Mumbai, Sep 28: Retail loans by banks and finance companies in India could triple by 2030, driving household leverage to 34 per cent by fiscal year 2031 from about 23 per cent at the end of 2024, according to a new report.
Finance companies will sustain loan growth stronger than the banking sector, which is expected to grow at 14 per cent, according to the S&P Global Ratings report. The finance companies’ loan book is unseasoned.
Strong economic growth has supported retail repayment capacity. “We see the strength in retail lending as a competitive edge, with finance companies dominating in some retail products,” said Geeta Chugh, credit analyst, S&P Global Ratings.
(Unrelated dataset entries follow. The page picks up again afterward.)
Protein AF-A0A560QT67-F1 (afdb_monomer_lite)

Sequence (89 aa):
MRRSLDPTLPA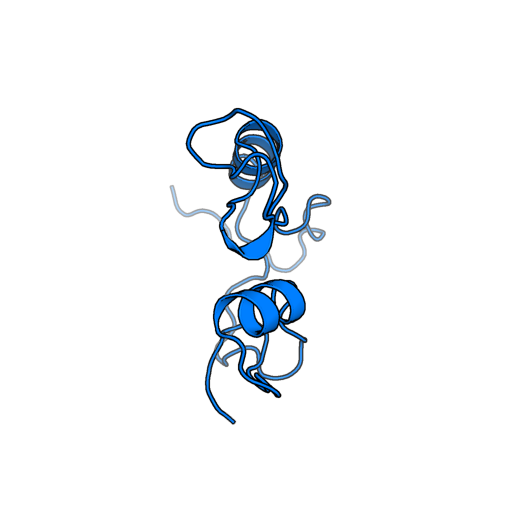PPLTFPVPTVGPSPQQDPDNVARSGPSSSPLEAFMRQPGIYPFPSQFSNVLDRNPWKAQIETFLNRHPVGSPAEGRPR

pLDDT: mean 79.39, std 12.67, range [36.34, 94.5]

Secondary structure (DSSP, 8-state):
------TTSPPPSPPPPPP--SSSTTS-SS-GGG----HHHHHHHHTSSS-SSPP-SS---SSBPTTHHHHHHHHT-S----BTT----

Radius of gyration: 15.56 Å; chains: 1; bounding box: 30×29×44 Å

Foldseek 3Di:
DDQDPDQPDDDDPQDPAAFDADPDPQHPNPQSLSHDGDPVSVVVVVPTPDDPPDDDPDDQQDAAQPCQVSPCVNVVDPDQNGHNVSDDD

Structure (mmCIF, N/CA/C/O backbone):
data_AF-A0A560QT67-F1
#
_entry.id   AF-A0A560QT67-F1
#
loop_
_atom_site.group_PDB
_atom_site.id
_atom_site.type_symbol
_atom_site.label_atom_id
_atom_site.label_alt_id
_atom_site.label_comp_id
_atom_site.label_asym_id
_atom_site.label_entity_id
_atom_site.label_seq_id
_atom_site.pdbx_PDB_ins_code
_atom_site.Cartn_x
_atom_site.Cartn_y
_atom_site.Cartn_z
_atom_site.occupancy
_atom_site.B_iso_or_equiv
_atom_site.auth_seq_id
_atom_site.auth_comp_id
_atom_site.auth_asym_id
_atom_site.auth_atom_id
_atom_site.pdbx_PDB_model_num
ATOM 1 N N . MET A 1 1 ? 9.104 6.862 25.580 1.00 36.34 1 MET A N 1
ATOM 2 C CA . MET A 1 1 ? 7.824 7.512 25.212 1.00 36.34 1 MET A CA 1
ATOM 3 C C . MET A 1 1 ? 6.888 6.459 24.635 1.00 36.34 1 MET A C 1
ATOM 5 O O . MET A 1 1 ? 7.249 5.844 23.642 1.00 36.34 1 MET A O 1
ATOM 9 N N . ARG A 1 2 ? 5.733 6.194 25.261 1.00 45.81 2 ARG A N 1
ATOM 10 C CA . ARG A 1 2 ? 4.695 5.326 24.675 1.00 45.81 2 ARG A CA 1
ATOM 11 C C . ARG A 1 2 ? 3.974 6.139 23.593 1.00 45.81 2 ARG A C 1
ATOM 13 O O . ARG A 1 2 ? 3.385 7.162 23.926 1.00 45.81 2 ARG A O 1
ATOM 20 N N . ARG A 1 3 ? 4.061 5.745 22.316 1.00 54.03 3 ARG A N 1
ATOM 21 C CA . ARG A 1 3 ? 3.198 6.316 21.264 1.00 54.03 3 ARG A CA 1
ATOM 22 C C . ARG A 1 3 ? 1.763 5.929 21.614 1.00 54.03 3 ARG A C 1
ATOM 24 O O . ARG A 1 3 ? 1.448 4.743 21.614 1.00 54.03 3 ARG A O 1
ATOM 31 N N . SER A 1 4 ? 0.945 6.911 21.986 1.00 54.34 4 SER A N 1
ATOM 32 C CA . SER A 1 4 ? -0.479 6.698 22.242 1.00 54.34 4 SER A CA 1
ATOM 33 C C . SER A 1 4 ? -1.127 6.213 20.949 1.00 54.34 4 SER A C 1
ATOM 35 O O . SER A 1 4 ? -1.077 6.911 19.937 1.00 54.34 4 SER A O 1
ATOM 37 N N . LEU A 1 5 ? -1.663 4.995 20.969 1.00 60.44 5 LEU A N 1
ATOM 38 C CA . LEU A 1 5 ? -2.502 4.473 19.901 1.00 60.44 5 LEU A CA 1
ATOM 39 C C . LEU A 1 5 ? -3.910 5.001 20.162 1.00 60.44 5 LEU A C 1
ATOM 41 O O . LEU A 1 5 ? -4.701 4.324 20.808 1.00 60.44 5 LEU A O 1
ATOM 45 N N . ASP A 1 6 ? -4.174 6.250 19.785 1.00 67.62 6 ASP A N 1
ATOM 46 C CA . ASP A 1 6 ? -5.512 6.822 19.895 1.00 67.62 6 ASP A CA 1
ATOM 47 C C . ASP A 1 6 ? -6.326 6.423 18.650 1.00 67.62 6 ASP A C 1
ATOM 49 O O . ASP A 1 6 ? -6.086 6.975 17.572 1.00 67.62 6 ASP A O 1
ATOM 53 N N . PRO A 1 7 ? -7.272 5.468 18.765 1.00 68.06 7 PRO A N 1
ATOM 54 C CA . PRO A 1 7 ? -8.045 4.972 17.629 1.00 68.06 7 PRO A CA 1
ATOM 55 C C . PRO A 1 7 ? -9.030 6.009 17.075 1.00 68.06 7 PRO A C 1
ATOM 57 O O . PRO A 1 7 ? -9.663 5.752 16.055 1.00 68.06 7 PRO A O 1
ATOM 60 N N . THR A 1 8 ? -9.179 7.160 17.739 1.00 73.31 8 THR A N 1
ATOM 61 C CA . THR A 1 8 ? -10.040 8.261 17.293 1.00 73.31 8 THR A CA 1
ATOM 62 C C . THR A 1 8 ? -9.329 9.226 16.345 1.00 73.31 8 THR A C 1
ATOM 64 O O . THR A 1 8 ? -9.976 10.084 15.743 1.00 73.31 8 THR A O 1
ATOM 67 N N . LEU A 1 9 ? -8.010 9.072 16.164 1.00 74.06 9 LEU A N 1
ATOM 68 C CA . LEU A 1 9 ? -7.261 9.851 15.186 1.00 74.06 9 LEU A CA 1
ATOM 69 C C . LEU A 1 9 ? -7.758 9.559 13.762 1.00 74.06 9 LEU A C 1
ATOM 71 O O . LEU A 1 9 ? -7.995 8.397 13.414 1.00 74.06 9 LEU A O 1
ATOM 75 N N . PRO A 1 10 ? -7.885 10.594 12.910 1.00 78.88 10 PRO A N 1
ATOM 76 C CA . PRO A 1 10 ? -8.269 10.397 11.523 1.00 78.88 10 PRO A CA 1
ATOM 77 C C . PRO A 1 10 ? -7.220 9.556 10.788 1.00 78.88 10 PRO A C 1
ATOM 79 O O . PRO A 1 10 ? -6.021 9.638 11.069 1.00 78.88 10 PRO A O 1
ATOM 82 N N . ALA A 1 11 ? -7.681 8.768 9.815 1.00 81.12 11 ALA A N 1
ATOM 83 C CA . ALA A 1 11 ? -6.800 7.993 8.954 1.00 81.12 11 ALA A CA 1
ATOM 84 C C . ALA A 1 11 ? -5.790 8.923 8.248 1.00 81.12 11 ALA A C 1
ATOM 86 O O . ALA A 1 11 ? -6.193 9.956 7.700 1.00 81.12 11 ALA A O 1
ATOM 87 N N . PRO A 1 12 ? -4.490 8.582 8.235 1.00 84.12 12 PRO A N 1
ATOM 88 C CA . PRO A 1 12 ? -3.503 9.335 7.479 1.00 84.12 12 PRO A CA 1
ATOM 89 C C . PRO A 1 12 ? -3.860 9.377 5.978 1.00 84.12 12 PRO A C 1
ATOM 91 O O . PRO A 1 12 ? -4.349 8.386 5.440 1.00 84.12 12 PRO A O 1
ATOM 94 N N . PRO A 1 13 ? -3.602 10.497 5.276 1.00 87.00 13 PRO A N 1
ATOM 95 C CA . PRO A 1 13 ? -4.103 10.702 3.913 1.00 87.00 13 PRO A CA 1
ATOM 96 C C . PRO A 1 13 ? -3.331 9.938 2.829 1.00 87.00 13 PRO A C 1
ATOM 98 O O . PRO A 1 13 ? -3.881 9.673 1.763 1.00 87.00 13 PRO A O 1
ATOM 101 N N . LEU A 1 14 ? -2.054 9.611 3.059 1.00 89.06 14 LEU A N 1
ATOM 102 C CA . LEU A 1 14 ? -1.268 8.802 2.125 1.00 89.06 14 LEU A CA 1
ATOM 103 C C . LEU A 1 14 ? -1.574 7.323 2.346 1.00 89.06 14 LEU A C 1
ATOM 105 O O . LEU A 1 14 ? -1.536 6.827 3.471 1.00 89.06 14 LEU A O 1
ATOM 109 N N . THR A 1 15 ? -1.846 6.631 1.250 1.00 85.75 15 THR A N 1
ATOM 110 C CA . THR A 1 15 ? -1.985 5.178 1.207 1.00 85.75 15 THR A CA 1
ATOM 111 C C . THR A 1 15 ? -0.630 4.517 0.978 1.00 85.75 15 THR A C 1
ATOM 113 O O . THR A 1 15 ? 0.350 5.183 0.636 1.00 85.75 15 THR A O 1
ATOM 116 N N . PHE A 1 16 ? -0.583 3.186 1.089 1.00 84.88 16 PHE A N 1
ATOM 117 C CA . PHE A 1 16 ? 0.599 2.426 0.696 1.00 84.88 16 PHE A CA 1
ATOM 118 C C . PHE A 1 16 ? 1.021 2.777 -0.739 1.00 84.88 16 PHE A C 1
ATOM 120 O O . PHE A 1 16 ? 0.194 2.693 -1.655 1.00 84.88 16 PHE A O 1
ATOM 127 N N . PRO A 1 17 ? 2.287 3.168 -0.957 1.00 89.31 17 PRO A N 1
ATOM 128 C CA . PRO A 1 17 ? 2.769 3.480 -2.288 1.00 89.31 17 PRO A CA 1
ATOM 129 C C . PRO A 1 17 ? 2.805 2.202 -3.132 1.00 89.31 17 PRO A C 1
ATOM 131 O O . PRO A 1 17 ? 3.200 1.127 -2.674 1.00 89.31 17 PRO A O 1
ATOM 134 N N . VAL A 1 18 ? 2.367 2.319 -4.380 1.00 89.38 18 VAL A N 1
ATOM 135 C CA . VAL A 1 18 ? 2.392 1.216 -5.343 1.00 89.38 18 VAL A CA 1
ATOM 136 C C . VAL A 1 18 ? 3.736 1.172 -6.076 1.00 89.38 18 VAL A C 1
ATOM 138 O O . VAL A 1 18 ? 4.377 2.216 -6.228 1.00 89.38 18 VAL A O 1
ATOM 141 N N . PRO A 1 19 ? 4.165 -0.007 -6.556 1.00 91.12 19 PRO A N 1
ATOM 142 C CA . PRO A 1 19 ? 5.289 -0.115 -7.474 1.00 91.12 19 PRO A CA 1
ATOM 143 C C . PRO A 1 19 ? 5.150 0.786 -8.701 1.00 91.12 19 PRO A C 1
ATOM 145 O O . PRO A 1 19 ? 4.055 0.934 -9.246 1.00 91.12 19 PRO A O 1
ATOM 148 N N . THR A 1 20 ? 6.266 1.353 -9.156 1.00 92.44 20 THR A N 1
ATOM 149 C CA . THR A 1 20 ? 6.331 2.203 -10.353 1.00 92.44 20 THR A CA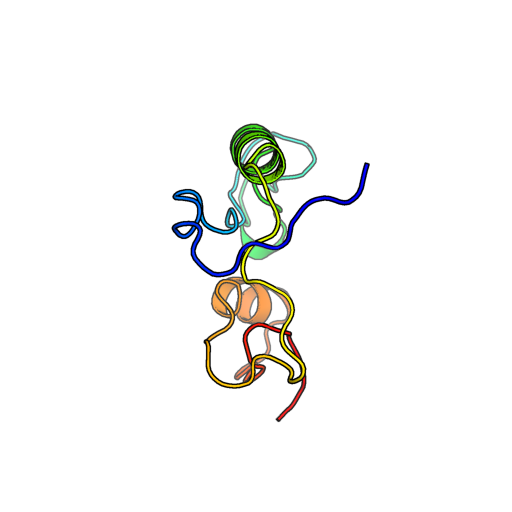 1
ATOM 150 C C . THR A 1 20 ? 7.592 1.901 -11.158 1.00 92.44 20 THR A C 1
ATOM 152 O O . THR A 1 20 ? 8.617 1.520 -10.594 1.00 92.44 20 THR A O 1
ATOM 155 N N . VAL A 1 21 ? 7.542 2.083 -12.478 1.00 94.38 21 VAL A N 1
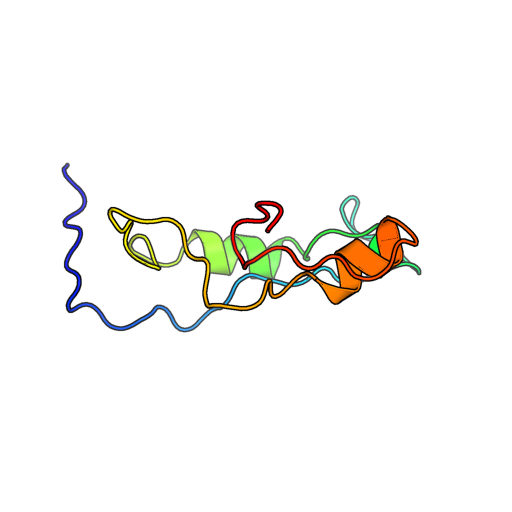ATOM 156 C CA . VAL A 1 21 ? 8.737 2.000 -13.338 1.00 94.38 21 VAL A CA 1
ATOM 157 C C . VAL A 1 21 ? 9.615 3.242 -13.190 1.00 94.38 21 VAL A C 1
ATOM 159 O O . VAL A 1 21 ? 9.132 4.309 -12.795 1.00 94.38 21 VAL A O 1
ATOM 162 N N . GLY A 1 22 ? 10.902 3.117 -13.498 1.00 93.56 22 GLY A N 1
ATOM 163 C CA . GLY A 1 22 ? 11.833 4.240 -13.453 1.00 93.56 22 GLY A CA 1
ATOM 164 C C . GLY A 1 22 ? 13.298 3.814 -13.526 1.00 93.56 22 GLY A C 1
ATOM 165 O O . GLY A 1 22 ? 13.592 2.627 -13.504 1.00 93.56 22 GLY A O 1
ATOM 166 N N . PRO A 1 23 ? 14.231 4.777 -13.594 1.00 92.94 23 PRO A N 1
ATOM 167 C CA . PRO A 1 23 ? 15.665 4.493 -13.689 1.00 92.94 23 PRO A CA 1
ATOM 168 C C . PRO A 1 23 ? 16.327 4.199 -12.330 1.00 92.94 23 PRO A C 1
ATOM 170 O O . PRO A 1 23 ? 17.527 3.935 -12.273 1.00 92.94 23 PRO A O 1
ATOM 173 N N . SER A 1 24 ? 15.589 4.320 -11.223 1.00 91.25 24 SER A N 1
ATOM 174 C CA . SER A 1 24 ? 16.129 4.120 -9.873 1.00 91.25 24 SER A CA 1
ATOM 175 C C . SER A 1 24 ? 16.477 2.647 -9.631 1.00 91.25 24 SER A C 1
ATOM 177 O O . SER A 1 24 ? 15.770 1.786 -10.135 1.00 91.25 24 SER A O 1
ATOM 179 N N . PRO A 1 25 ? 17.454 2.310 -8.766 1.00 91.31 25 PRO A N 1
ATOM 180 C CA . PRO A 1 25 ? 17.830 0.912 -8.523 1.00 91.31 25 PRO A CA 1
ATOM 181 C C . PRO A 1 25 ? 16.693 0.002 -8.026 1.00 91.31 25 PRO A C 1
ATOM 183 O O . PRO A 1 25 ? 16.749 -1.207 -8.218 1.00 91.31 25 PRO A O 1
ATOM 186 N N . GLN A 1 26 ? 15.672 0.561 -7.365 1.00 92.00 26 GLN A N 1
ATOM 187 C CA . GLN A 1 26 ? 14.494 -0.179 -6.889 1.00 92.00 26 GLN A CA 1
ATOM 188 C C . GLN A 1 26 ? 13.391 -0.312 -7.951 1.00 92.00 26 GLN A C 1
ATOM 190 O O . GLN A 1 26 ? 12.345 -0.891 -7.668 1.00 92.00 26 GLN A O 1
ATOM 195 N N . GLN A 1 27 ? 13.577 0.263 -9.137 1.00 94.50 27 GLN A N 1
ATOM 196 C CA . GLN A 1 27 ? 12.579 0.324 -10.192 1.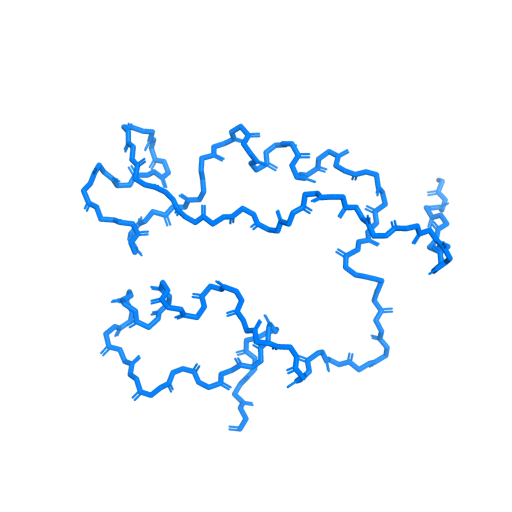00 94.50 27 GLN A CA 1
ATOM 197 C C . GLN A 1 27 ? 13.169 -0.287 -11.460 1.00 94.50 27 GLN A C 1
ATOM 199 O O . GLN A 1 27 ? 14.212 0.138 -11.945 1.00 94.50 27 GLN A O 1
ATOM 204 N N . ASP A 1 28 ? 12.499 -1.297 -12.000 1.00 91.81 28 ASP A N 1
ATOM 205 C CA . ASP A 1 28 ? 12.776 -1.744 -13.356 1.00 91.81 28 ASP A CA 1
ATOM 206 C C . ASP A 1 28 ? 12.308 -0.639 -14.333 1.00 91.81 28 ASP A C 1
ATOM 208 O O . ASP A 1 28 ? 11.227 -0.060 -14.123 1.00 91.81 28 ASP A O 1
ATOM 212 N N . PRO A 1 29 ? 13.095 -0.307 -15.372 1.00 93.25 29 PRO A N 1
ATOM 213 C CA . PRO A 1 29 ? 12.735 0.734 -16.333 1.00 93.25 29 PRO A CA 1
ATOM 214 C C . PRO A 1 29 ? 11.445 0.440 -17.103 1.00 93.25 29 PRO A C 1
ATOM 216 O O . PRO A 1 29 ? 10.731 1.375 -17.462 1.00 93.25 29 PRO A O 1
ATOM 219 N N . ASP A 1 30 ? 11.130 -0.840 -17.314 1.00 93.19 30 ASP A N 1
ATOM 220 C CA . ASP A 1 30 ? 10.096 -1.276 -18.252 1.00 93.19 30 ASP A CA 1
ATOM 221 C C . ASP A 1 30 ? 9.041 -2.190 -17.605 1.00 93.19 30 ASP A C 1
ATOM 223 O O . ASP A 1 30 ? 7.953 -2.373 -18.155 1.00 93.19 30 ASP A O 1
ATOM 227 N N . ASN A 1 31 ? 9.320 -2.773 -16.433 1.00 88.75 31 ASN A N 1
ATOM 228 C CA . ASN A 1 31 ? 8.455 -3.776 -15.813 1.00 88.75 31 ASN A CA 1
ATOM 229 C C . ASN A 1 31 ? 8.077 -3.463 -14.358 1.00 88.75 31 ASN A C 1
ATOM 231 O O . ASN A 1 31 ? 8.761 -3.847 -13.413 1.00 88.75 31 ASN A O 1
ATOM 235 N N . VAL A 1 32 ? 6.882 -2.898 -14.164 1.00 88.62 32 VAL A N 1
ATOM 236 C CA . VAL A 1 32 ? 6.341 -2.566 -12.833 1.00 88.62 32 VAL A CA 1
ATOM 237 C C . VAL A 1 32 ? 6.231 -3.763 -11.878 1.00 88.62 32 VAL A C 1
ATOM 239 O O . VAL A 1 32 ? 6.338 -3.585 -10.668 1.00 88.62 32 VAL A O 1
ATOM 242 N N . ALA A 1 33 ? 6.048 -4.986 -12.388 1.00 86.31 33 ALA A N 1
ATOM 243 C CA . ALA A 1 33 ? 5.956 -6.182 -11.551 1.00 86.31 33 ALA A CA 1
ATOM 244 C C . ALA A 1 33 ? 7.319 -6.605 -10.977 1.00 86.31 33 ALA A C 1
ATOM 246 O O . ALA A 1 33 ? 7.363 -7.363 -10.012 1.00 86.31 33 ALA A O 1
ATOM 247 N N . ARG A 1 34 ? 8.425 -6.108 -11.546 1.00 85.44 34 ARG A N 1
ATOM 248 C CA . ARG A 1 34 ? 9.794 -6.264 -11.027 1.00 85.44 34 ARG A CA 1
ATOM 249 C C . ARG A 1 34 ? 10.268 -5.043 -10.232 1.00 85.44 34 ARG A C 1
ATOM 251 O O . ARG A 1 34 ? 11.413 -5.017 -9.792 1.00 85.44 34 ARG A O 1
ATOM 258 N N . SER A 1 35 ? 9.397 -4.055 -10.038 1.00 90.75 35 SER A N 1
ATOM 259 C CA . SER A 1 35 ? 9.714 -2.804 -9.355 1.00 90.75 35 SER A CA 1
ATOM 260 C C . SER A 1 35 ? 9.183 -2.769 -7.924 1.00 90.75 35 SER A C 1
ATOM 262 O O . SER A 1 35 ? 8.202 -3.423 -7.571 1.00 90.75 35 SER A O 1
ATOM 264 N N . GLY A 1 36 ? 9.806 -1.928 -7.105 1.00 90.69 36 GLY A N 1
ATOM 265 C CA . GLY A 1 36 ? 9.228 -1.370 -5.888 1.00 90.69 36 GLY A CA 1
ATOM 266 C C . GLY A 1 36 ? 8.640 0.030 -6.120 1.00 90.69 36 GLY A C 1
ATOM 267 O O . GLY A 1 36 ? 8.691 0.561 -7.235 1.00 90.69 36 GLY A O 1
ATOM 268 N N . PRO A 1 37 ? 8.047 0.650 -5.084 1.00 93.00 37 PRO A N 1
ATOM 269 C CA . PRO A 1 37 ? 7.648 2.051 -5.138 1.00 93.00 37 PRO A CA 1
ATOM 270 C C . PRO A 1 37 ? 8.875 2.967 -5.220 1.00 93.00 37 PRO A C 1
ATOM 272 O O . PRO A 1 37 ? 9.933 2.669 -4.664 1.00 93.00 37 PRO A O 1
ATOM 275 N N . SER A 1 38 ? 8.721 4.130 -5.852 1.00 92.94 38 SER A N 1
ATOM 276 C CA . SER A 1 38 ? 9.743 5.182 -5.809 1.00 92.94 38 SER A CA 1
ATOM 277 C C . SER A 1 38 ? 10.022 5.647 -4.372 1.00 92.94 38 SER A C 1
ATOM 279 O O . SER A 1 38 ? 9.105 5.740 -3.549 1.00 92.94 38 SER A O 1
ATOM 281 N N . SER A 1 39 ? 11.277 6.007 -4.089 1.00 92.19 39 SER A N 1
ATOM 282 C CA . SER A 1 39 ? 11.743 6.361 -2.741 1.00 92.19 39 SER A CA 1
ATOM 283 C C . SER A 1 39 ? 11.024 7.569 -2.136 1.00 92.19 39 SER A C 1
ATOM 285 O O . SER A 1 39 ? 10.702 7.549 -0.956 1.00 92.19 39 SER A O 1
ATOM 287 N N . SER A 1 40 ? 10.717 8.605 -2.922 1.00 93.56 40 SER A N 1
ATOM 288 C CA . SER A 1 40 ? 10.097 9.833 -2.401 1.00 93.56 40 SER A CA 1
ATOM 289 C C . SER A 1 40 ? 8.683 9.614 -1.816 1.00 93.56 40 SER A C 1
ATOM 291 O O . SER A 1 40 ? 8.472 9.982 -0.658 1.00 93.56 40 SER A O 1
ATOM 293 N N . PRO A 1 41 ? 7.728 8.974 -2.521 1.00 92.62 41 PRO A N 1
ATOM 294 C CA . PRO A 1 41 ? 6.448 8.563 -1.939 1.00 92.62 41 PRO A CA 1
ATOM 295 C C . PRO A 1 41 ? 6.576 7.601 -0.755 1.00 92.62 41 PRO A C 1
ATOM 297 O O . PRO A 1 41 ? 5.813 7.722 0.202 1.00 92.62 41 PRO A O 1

Generally, upper-layer finance companies have strong capital levels, which will support credit growth over the next two years and provide downside buffers. Chugh added the recent actions by the Reserve Bank of India (RBI) will curtail lenders’ overexuberance, enhance compliance and safeguard customers.
Indian lenders’ strong underwriting will support asset quality. This is reflected in their focus on lending primarily to low-risk customers and generally low loan approval rates, the report noted. Funding for finance companies remains sensitive to confidence levels, but companies with strong parentage have better access to competitive rates.
Emerging co-lending models are easing funding pressure. Rated and unrated finance companies have strong capital levels to support high loan growth, according to the report. As per the Reserve Bank of India (RBI), the Indian financial system remains resilient and is gaining strength from broader macroeconomic stability.
The banking sector’s well-capitalised and unclogged balance sheet is reflective of higher risk absorption capacity while the NBFC sector and the Urban Cooperative Banks also continue to show improvements. However, amid the stable financial sector conditions, the emphasis cannot shift away from proactive identification of potential risks and challenges, if any, according to the Central Bank.